→ **TASK DETAILS**:
From the entries below, copy exactly the lines from the one that contains "ATOM 72 C C" through the one that contains "ATOM 81 C C", both included, and only those.

Records from a collection:
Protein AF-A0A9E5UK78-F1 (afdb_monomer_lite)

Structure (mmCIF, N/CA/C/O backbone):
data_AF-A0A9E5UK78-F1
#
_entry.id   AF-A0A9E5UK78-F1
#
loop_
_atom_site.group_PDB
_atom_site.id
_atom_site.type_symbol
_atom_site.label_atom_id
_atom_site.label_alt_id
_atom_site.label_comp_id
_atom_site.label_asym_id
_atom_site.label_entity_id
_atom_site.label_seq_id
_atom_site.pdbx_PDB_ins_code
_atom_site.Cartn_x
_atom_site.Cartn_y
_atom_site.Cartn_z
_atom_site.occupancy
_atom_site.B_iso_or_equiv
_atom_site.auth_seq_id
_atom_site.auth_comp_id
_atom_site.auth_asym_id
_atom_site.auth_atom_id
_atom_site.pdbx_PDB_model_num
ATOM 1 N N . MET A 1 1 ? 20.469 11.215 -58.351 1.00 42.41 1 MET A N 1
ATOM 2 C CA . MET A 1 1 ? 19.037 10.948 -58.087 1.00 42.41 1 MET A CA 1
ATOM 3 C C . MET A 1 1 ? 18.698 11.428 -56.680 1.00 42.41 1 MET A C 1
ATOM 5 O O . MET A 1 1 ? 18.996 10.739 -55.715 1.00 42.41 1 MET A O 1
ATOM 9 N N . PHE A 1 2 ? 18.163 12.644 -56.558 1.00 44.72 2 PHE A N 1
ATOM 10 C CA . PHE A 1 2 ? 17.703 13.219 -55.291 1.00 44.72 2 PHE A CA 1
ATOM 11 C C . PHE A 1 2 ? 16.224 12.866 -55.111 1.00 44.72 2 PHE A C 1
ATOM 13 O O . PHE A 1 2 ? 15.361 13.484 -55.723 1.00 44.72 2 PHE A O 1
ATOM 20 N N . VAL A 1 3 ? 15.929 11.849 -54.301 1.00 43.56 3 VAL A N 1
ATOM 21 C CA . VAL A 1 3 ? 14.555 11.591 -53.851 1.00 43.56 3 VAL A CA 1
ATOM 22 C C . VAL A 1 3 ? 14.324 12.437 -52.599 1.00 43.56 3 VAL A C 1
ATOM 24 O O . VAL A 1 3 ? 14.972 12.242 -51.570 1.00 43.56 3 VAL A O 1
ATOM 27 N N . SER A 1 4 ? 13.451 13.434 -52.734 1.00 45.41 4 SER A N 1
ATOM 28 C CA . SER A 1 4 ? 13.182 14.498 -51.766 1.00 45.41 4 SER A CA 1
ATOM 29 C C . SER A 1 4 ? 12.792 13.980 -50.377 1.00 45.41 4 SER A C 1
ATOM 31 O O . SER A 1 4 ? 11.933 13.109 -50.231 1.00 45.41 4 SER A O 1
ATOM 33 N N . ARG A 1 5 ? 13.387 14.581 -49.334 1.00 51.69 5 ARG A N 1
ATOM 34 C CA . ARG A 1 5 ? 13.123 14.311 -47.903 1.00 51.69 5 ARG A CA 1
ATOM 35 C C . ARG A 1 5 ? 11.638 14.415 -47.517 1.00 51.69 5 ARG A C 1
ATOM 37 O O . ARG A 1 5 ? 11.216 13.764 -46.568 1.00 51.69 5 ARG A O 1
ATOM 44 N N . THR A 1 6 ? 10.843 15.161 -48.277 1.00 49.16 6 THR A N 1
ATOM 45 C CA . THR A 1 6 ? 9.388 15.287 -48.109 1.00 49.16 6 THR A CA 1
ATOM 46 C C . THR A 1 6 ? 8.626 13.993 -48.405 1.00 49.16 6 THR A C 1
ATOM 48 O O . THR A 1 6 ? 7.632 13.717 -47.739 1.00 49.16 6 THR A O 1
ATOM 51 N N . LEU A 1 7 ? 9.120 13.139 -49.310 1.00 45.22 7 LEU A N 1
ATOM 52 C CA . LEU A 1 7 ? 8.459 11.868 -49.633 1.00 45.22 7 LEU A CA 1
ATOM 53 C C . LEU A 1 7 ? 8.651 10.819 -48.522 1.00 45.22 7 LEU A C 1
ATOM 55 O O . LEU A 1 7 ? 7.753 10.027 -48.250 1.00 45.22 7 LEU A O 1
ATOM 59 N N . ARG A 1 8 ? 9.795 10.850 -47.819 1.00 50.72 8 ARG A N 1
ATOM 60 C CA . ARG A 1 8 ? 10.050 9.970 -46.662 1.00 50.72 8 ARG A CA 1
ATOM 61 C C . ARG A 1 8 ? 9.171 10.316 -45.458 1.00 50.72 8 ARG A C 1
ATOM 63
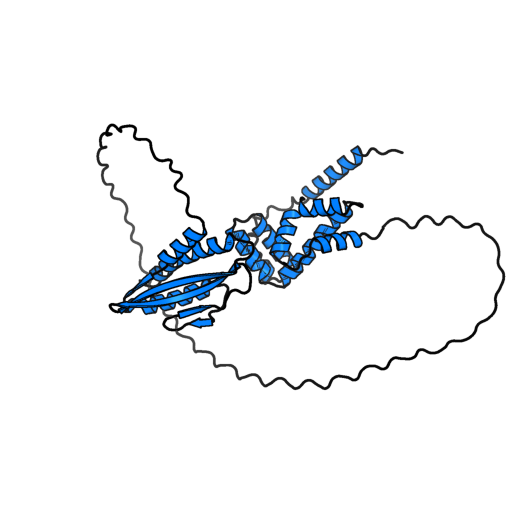 O O . ARG A 1 8 ? 8.740 9.404 -44.765 1.00 50.72 8 ARG A O 1
ATOM 70 N N . GLY A 1 9 ? 8.862 11.597 -45.239 1.00 44.38 9 GLY A N 1
ATOM 71 C CA . GLY A 1 9 ? 7.950 12.021 -44.169 1.00 44.38 9 GLY A CA 1
ATOM 72 C C . GLY A 1 9 ? 6.514 11.529 -44.379 1.00 44.38 9 GLY A C 1
ATOM 73 O O . GLY A 1 9 ? 5.891 11.030 -43.445 1.00 44.38 9 GLY A O 1
ATOM 74 N N . ALA A 1 10 ? 6.018 11.585 -45.619 1.00 46.38 10 ALA A N 1
ATOM 75 C CA . ALA A 1 10 ? 4.668 11.131 -45.955 1.00 46.38 10 ALA A CA 1
ATOM 76 C C . ALA A 1 10 ? 4.504 9.602 -45.843 1.00 46.38 10 ALA A C 1
ATOM 78 O O . ALA A 1 10 ? 3.478 9.127 -45.365 1.00 46.38 10 ALA A O 1
ATOM 79 N N . ILE A 1 11 ? 5.529 8.824 -46.207 1.00 51.22 11 ILE A N 1
ATOM 80 C CA . ILE A 1 11 ? 5.486 7.353 -46.118 1.00 51.22 11 ILE A CA 1
ATOM 81 C C . ILE A 1 11 ? 5.509 6.876 -44.654 1.00 51.22 11 ILE A C 1
ATOM 83 O O . ILE A 1 11 ? 4.821 5.915 -44.312 1.00 51.22 11 ILE A O 1
ATOM 87 N N . ILE A 1 12 ? 6.229 7.572 -43.765 1.00 52.47 12 ILE A N 1
ATOM 88 C CA . ILE A 1 12 ? 6.264 7.247 -42.328 1.00 52.47 12 ILE A CA 1
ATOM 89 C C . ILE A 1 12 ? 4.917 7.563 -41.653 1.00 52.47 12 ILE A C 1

→ **THE COMPLETED TASK**:
ATOM 72 C C . GLY A 1 9 ? 6.514 11.529 -44.379 1.00 44.38 9 GLY A C 1
ATOM 73 O O . GLY A 1 9 ? 5.891 11.030 -43.445 1.00 44.38 9 GLY A O 1
ATOM 74 N N . ALA A 1 10 ? 6.018 11.585 -45.619 1.00 46.38 10 ALA A N 1
ATOM 75 C CA . ALA A 1 10 ? 4.668 11.131 -45.955 1.00 46.38 10 ALA A CA 1
ATOM 76 C C . ALA A 1 10 ? 4.504 9.602 -45.843 1.00 46.38 10 ALA A C 1
ATOM 78 O O . ALA A 1 10 ? 3.478 9.127 -45.365 1.00 46.38 10 ALA A O 1
ATOM 79 N N . ILE A 1 11 ? 5.529 8.824 -46.207 1.00 51.22 11 ILE A N 1
ATOM 80 C CA . ILE A 1 11 ? 5.486 7.353 -46.118 1.00 51.22 11 ILE A CA 1
ATOM 81 C C . ILE A 1 11 ? 5.509 6.876 -44.654 1.00 51.22 11 ILE A C 1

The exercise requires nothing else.